I thought the show was great I could watch shows like this all the time, My only problem with it was at the end were they showed the pictures, I couldnt read the captions fast enough lol. but thats more of a personal problem lol


----------



## 419deerhunter (Mar 23, 2011)

Bluebuster6912 said:


> I thought the show was great I could watch shows like this all the time, My only problem with it was at the end were they showed the pictures, I couldnt read the captions fast enough lol. but thats more of a personal problem lol


I couldnt read them either you would of had to been a speed reader to catch it


----------



## c. j. stone (Sep 24, 2006)

Bluebuster6912 said:


> I thought the show was great I could watch shows like this all the time, My only problem with it was at the end were they showed the pictures, I couldnt read the captions fast enough lol. but thats more of a personal problem lol


Yeah, fortunately I had taped them on DVR and could run them back and forth. Strangest one was "Cap'n" Hatfield(with the clouded eye) became a LAWYER(must not have been very good at it, he later became a Dep. Sheriff!)


----------



## c. j. stone (Sep 24, 2006)

Slatebar said:


> I never liked to watch Kevin Kosner.But I really enjoyed watching him in the 3 episodes of this. Like the other poster I grew up on the Tug in Mingo W.Va./Martin Ky. Countys and seems this ran close to what we were always told about the families.


I used to catch suckers, chubs, and "redeyes"(rock bass) out of Tug River. Killed many copperheads in/near the water during "Dog Days"(mid july thru august) when the hills got parched and the snakes went to the streams. Can't believe I never got bit!


----------



## Bonecrusher (Aug 7, 2010)

Family all from Boone county and I remembered the story well. My wife was all into the show and started getting irratated at my commentary and historical insight. She calls me a "******* Historian" She got flat out mad when I started to tell her where the term ******* came from  

Great show, well written, and well acted.


----------



## Bassbme (Mar 11, 2012)

Intimidator said:


> I really enjoyed it and will probably get the Blu-ray!
> The series seems to run very true to exactly what happened...I can't believe it went on so long...did it seem that Ran'l McCoy was suffering from PTSD after the war and that's what started the whole feud???


I loved the show too. When I first saw the advertisements for it I was hoping for more of a documentary kind of show. I never read that much about the feud, so as I was watching I couldn't help but wonder how historically accurate it was. I know there's the whole "artistic license" thing in movies around real events.

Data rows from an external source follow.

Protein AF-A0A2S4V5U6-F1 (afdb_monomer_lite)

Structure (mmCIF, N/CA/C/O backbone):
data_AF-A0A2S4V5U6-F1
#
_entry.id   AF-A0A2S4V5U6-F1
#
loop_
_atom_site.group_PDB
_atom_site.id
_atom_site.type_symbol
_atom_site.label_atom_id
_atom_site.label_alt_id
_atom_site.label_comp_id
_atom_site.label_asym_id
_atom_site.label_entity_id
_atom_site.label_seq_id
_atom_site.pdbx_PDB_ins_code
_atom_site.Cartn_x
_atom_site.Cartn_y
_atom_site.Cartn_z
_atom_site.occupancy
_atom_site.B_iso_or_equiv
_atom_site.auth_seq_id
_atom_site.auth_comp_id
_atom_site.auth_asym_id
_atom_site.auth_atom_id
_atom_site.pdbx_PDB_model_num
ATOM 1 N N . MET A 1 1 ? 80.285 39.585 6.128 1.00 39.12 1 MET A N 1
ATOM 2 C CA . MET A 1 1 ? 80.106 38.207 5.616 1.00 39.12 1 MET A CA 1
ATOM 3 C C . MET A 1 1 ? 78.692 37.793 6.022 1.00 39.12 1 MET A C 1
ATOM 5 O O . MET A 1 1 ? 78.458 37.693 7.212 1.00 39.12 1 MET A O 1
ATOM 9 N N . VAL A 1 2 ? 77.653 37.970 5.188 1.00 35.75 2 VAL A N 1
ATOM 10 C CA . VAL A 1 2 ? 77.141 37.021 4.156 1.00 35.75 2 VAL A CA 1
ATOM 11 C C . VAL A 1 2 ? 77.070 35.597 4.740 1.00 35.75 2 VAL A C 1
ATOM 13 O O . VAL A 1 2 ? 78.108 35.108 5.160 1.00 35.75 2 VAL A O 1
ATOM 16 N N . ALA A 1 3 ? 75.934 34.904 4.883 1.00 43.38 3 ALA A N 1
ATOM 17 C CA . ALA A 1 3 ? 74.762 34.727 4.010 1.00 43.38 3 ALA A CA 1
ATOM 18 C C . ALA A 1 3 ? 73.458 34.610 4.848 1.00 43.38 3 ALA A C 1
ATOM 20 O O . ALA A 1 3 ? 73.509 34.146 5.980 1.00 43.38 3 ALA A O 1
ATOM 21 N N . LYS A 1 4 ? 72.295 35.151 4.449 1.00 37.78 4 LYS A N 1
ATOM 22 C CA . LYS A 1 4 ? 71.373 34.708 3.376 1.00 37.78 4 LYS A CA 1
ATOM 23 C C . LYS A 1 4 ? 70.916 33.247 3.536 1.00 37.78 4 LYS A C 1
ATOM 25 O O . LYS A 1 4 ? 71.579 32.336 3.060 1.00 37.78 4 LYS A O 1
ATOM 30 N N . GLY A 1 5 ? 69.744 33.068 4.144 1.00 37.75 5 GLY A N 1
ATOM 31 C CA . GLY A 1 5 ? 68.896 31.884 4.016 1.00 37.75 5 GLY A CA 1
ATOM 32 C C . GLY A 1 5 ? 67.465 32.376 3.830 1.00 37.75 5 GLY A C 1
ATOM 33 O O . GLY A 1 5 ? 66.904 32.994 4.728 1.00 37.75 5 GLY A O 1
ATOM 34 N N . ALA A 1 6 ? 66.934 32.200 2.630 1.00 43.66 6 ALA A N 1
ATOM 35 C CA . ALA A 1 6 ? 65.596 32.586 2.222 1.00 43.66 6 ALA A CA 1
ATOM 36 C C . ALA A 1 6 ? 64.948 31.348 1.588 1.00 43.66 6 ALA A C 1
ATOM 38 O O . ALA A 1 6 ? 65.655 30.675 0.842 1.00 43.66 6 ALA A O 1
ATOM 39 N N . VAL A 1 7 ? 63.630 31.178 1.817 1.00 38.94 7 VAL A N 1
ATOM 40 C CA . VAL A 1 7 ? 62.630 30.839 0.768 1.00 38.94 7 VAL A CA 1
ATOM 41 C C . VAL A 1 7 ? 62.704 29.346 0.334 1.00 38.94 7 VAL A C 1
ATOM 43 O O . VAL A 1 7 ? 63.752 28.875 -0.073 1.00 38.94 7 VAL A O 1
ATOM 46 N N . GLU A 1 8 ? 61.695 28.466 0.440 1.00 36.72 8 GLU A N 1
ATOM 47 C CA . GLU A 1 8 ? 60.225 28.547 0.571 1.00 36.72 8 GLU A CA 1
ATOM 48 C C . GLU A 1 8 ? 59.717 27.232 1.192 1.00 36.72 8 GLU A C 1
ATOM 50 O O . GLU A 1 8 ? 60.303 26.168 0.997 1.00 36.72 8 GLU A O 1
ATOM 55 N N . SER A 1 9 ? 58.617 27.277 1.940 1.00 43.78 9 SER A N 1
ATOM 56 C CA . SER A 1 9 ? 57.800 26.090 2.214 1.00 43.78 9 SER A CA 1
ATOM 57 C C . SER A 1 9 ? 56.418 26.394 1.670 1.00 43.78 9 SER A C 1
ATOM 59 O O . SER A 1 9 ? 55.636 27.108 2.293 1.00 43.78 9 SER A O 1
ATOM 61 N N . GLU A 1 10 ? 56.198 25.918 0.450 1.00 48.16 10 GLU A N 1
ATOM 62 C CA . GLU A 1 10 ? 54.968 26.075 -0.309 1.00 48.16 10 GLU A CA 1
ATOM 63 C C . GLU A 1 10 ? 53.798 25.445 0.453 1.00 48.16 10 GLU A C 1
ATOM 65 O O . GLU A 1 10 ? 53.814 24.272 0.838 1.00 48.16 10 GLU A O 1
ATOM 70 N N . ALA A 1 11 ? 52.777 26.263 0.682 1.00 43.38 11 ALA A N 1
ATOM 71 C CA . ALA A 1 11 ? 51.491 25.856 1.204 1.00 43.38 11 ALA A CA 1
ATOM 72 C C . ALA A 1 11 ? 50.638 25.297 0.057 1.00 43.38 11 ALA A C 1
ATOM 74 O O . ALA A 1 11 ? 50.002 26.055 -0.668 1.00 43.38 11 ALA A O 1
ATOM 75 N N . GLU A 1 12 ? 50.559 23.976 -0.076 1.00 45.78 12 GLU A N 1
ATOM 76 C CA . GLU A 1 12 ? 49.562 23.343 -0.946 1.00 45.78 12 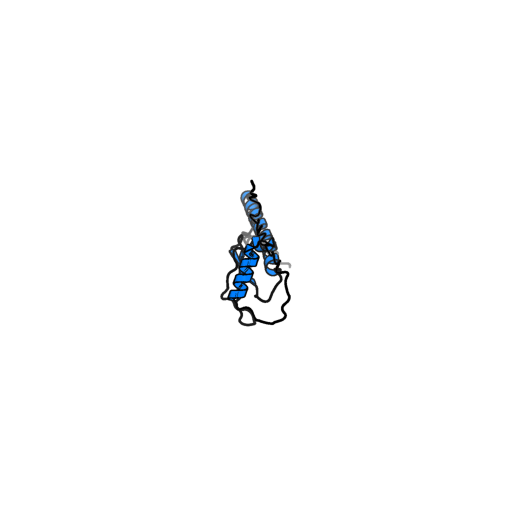GLU A CA 1
ATOM 77 C C . GLU A 1 12 ? 48.275 23.102 -0.152 1.00 45.78 12 GLU A C 1
ATOM 79 O O . GLU A 1 12 ? 48.064 22.106 0.545 1.00 45.78 12 GLU A O 1
ATOM 84 N N . LYS A 1 13 ? 47.406 24.106 -0.247 1.00 44.38 13 LYS A N 1
ATOM 85 C CA . LYS A 1 13 ? 46.023 24.108 0.213 1.00 44.38 13 LYS A CA 1
ATOM 86 C C . LYS A 1 13 ? 45.183 23.285 -0.770 1.00 44.38 13 LYS A C 1
ATOM 88 O O . LYS A 1 13 ? 44.552 23.832 -1.668 1.00 44.38 13 LYS A O 1
ATOM 93 N N . GLY A 1 14 ? 45.151 21.969 -0.585 1.00 35.97 14 GLY A N 1
ATOM 94 C CA . GLY A 1 14 ? 44.276 21.072 -1.341 1.00 35.97 14 GLY A CA 1
ATOM 95 C C . GLY A 1 14 ? 42.813 21.182 -0.904 1.00 35.97 14 GLY A C 1
ATOM 96 O O . GLY A 1 14 ? 42.323 20.345 -0.149 1.00 35.97 14 GLY A O 1
ATOM 97 N N . VAL A 1 15 ? 42.104 22.209 -1.380 1.00 46.12 15 VAL A N 1
ATOM 98 C CA . VAL A 1 15 ? 40.636 22.196 -1.460 1.00 46.12 15 VAL A CA 1
ATOM 99 C C . VAL A 1 15 ? 40.277 21.192 -2.551 1.00 46.12 15 VAL A C 1
ATOM 101 O O . VAL A 1 15 ? 40.352 21.506 -3.735 1.00 46.12 15 VAL A O 1
ATOM 104 N N . SER A 1 16 ? 39.925 19.967 -2.167 1.00 39.97 16 SER A N 1
ATOM 105 C CA . SER A 1 16 ? 39.178 19.093 -3.068 1.00 39.97 16 SER A CA 1
ATOM 106 C C . SER A 1 16 ? 37.713 19.480 -2.943 1.00 39.97 16 SER A C 1
ATOM 108 O O . SER A 1 16 ? 37.043 19.184 -1.955 1.00 39.97 16 SER A O 1
ATOM 110 N N . ASP A 1 17 ? 37.280 20.243 -3.941 1.00 40.75 17 ASP A N 1
ATOM 111 C CA . ASP A 1 17 ? 35.897 20.548 -4.258 1.00 40.75 17 ASP A CA 1
ATOM 112 C C . ASP A 1 17 ? 35.076 19.259 -4.120 1.00 40.75 17 ASP A C 1
ATOM 114 O O . ASP A 1 17 ? 35.270 18.285 -4.856 1.00 40.75 17 ASP A O 1
ATOM 118 N N . VAL A 1 18 ? 34.214 19.214 -3.101 1.00 49.16 18 VAL A N 1
ATOM 119 C CA . VAL A 1 18 ? 33.159 18.213 -3.039 1.00 49.16 18 VAL A CA 1
ATOM 120 C C . VAL A 1 18 ? 32.259 18.573 -4.201 1.00 49.16 18 VAL A C 1
ATOM 122 O O . VAL A 1 18 ? 31.381 19.424 -4.067 1.00 49.16 18 VAL A O 1
ATOM 125 N N . ASN A 1 19 ? 32.508 17.926 -5.337 1.00 46.19 19 ASN A N 1
ATOM 126 C CA . ASN A 1 19 ? 31.580 17.872 -6.441 1.00 46.19 19 ASN A CA 1
ATOM 127 C C . ASN A 1 19 ? 30.310 17.199 -5.908 1.00 46.19 19 ASN A C 1
ATOM 129 O O . ASN A 1 19 ? 30.114 15.986 -6.002 1.00 46.19 19 ASN A O 1
ATOM 133 N N . VAL A 1 20 ? 29.457 18.009 -5.280 1.00 55.94 20 VAL A N 1
ATOM 134 C CA . VAL A 1 20 ? 28.028 17.777 -5.157 1.00 55.94 20 VAL A CA 1
ATOM 135 C C . VAL A 1 20 ? 27.509 17.906 -6.578 1.00 55.94 20 VAL A C 1
ATOM 137 O O . VAL A 1 20 ? 26.857 18.877 -6.959 1.00 55.94 20 VAL A O 1
ATOM 140 N N . GLU A 1 21 ? 27.804 16.886 -7.379 1.00 38.00 21 GLU A N 1
ATOM 141 C CA . GLU A 1 21 ? 27.015 16.580 -8.546 1.00 38.00 21 GLU A CA 1
ATOM 142 C C . GLU A 1 21 ? 25.685 16.079 -7.995 1.00 38.00 21 GLU A C 1
ATOM 144 O O . GLU A 1 21 ? 25.425 14.897 -7.770 1.00 38.00 21 GLU A O 1
ATOM 149 N N . SER A 1 22 ? 24.846 17.072 -7.705 1.00 54.38 22 SER A N 1
ATOM 150 C CA . SER A 1 22 ? 23.420 17.012 -7.929 1.00 54.38 22 SER A CA 1
ATOM 151 C C . SER A 1 22 ? 23.220 16.278 -9.246 1.00 54.38 22 SER A C 1
ATOM 153 O O . SER A 1 22 ? 23.324 16.866 -10.326 1.00 54.38 22 SER A O 1
ATOM 155 N N . VAL A 1 23 ? 22.968 14.970 -9.154 1.00 49.03 23 VAL A N 1
ATOM 156 C CA . VAL A 1 23 ? 22.489 14.156 -10.270 1.00 49.03 23 VAL A CA 1
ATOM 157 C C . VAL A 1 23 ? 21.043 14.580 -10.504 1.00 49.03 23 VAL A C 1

I take it most of the things were factual, though? 

As far as what started the feud..... I think it was more of Hatfield being a deserter, and the fact that McCoy spent time in a prison camp While Hatfield was out living his normal life. Based on the movie I'd say it was McCoy who actually started the feud. Although I can understand McCoy's anger towards Hatfield for deserting during a battle. 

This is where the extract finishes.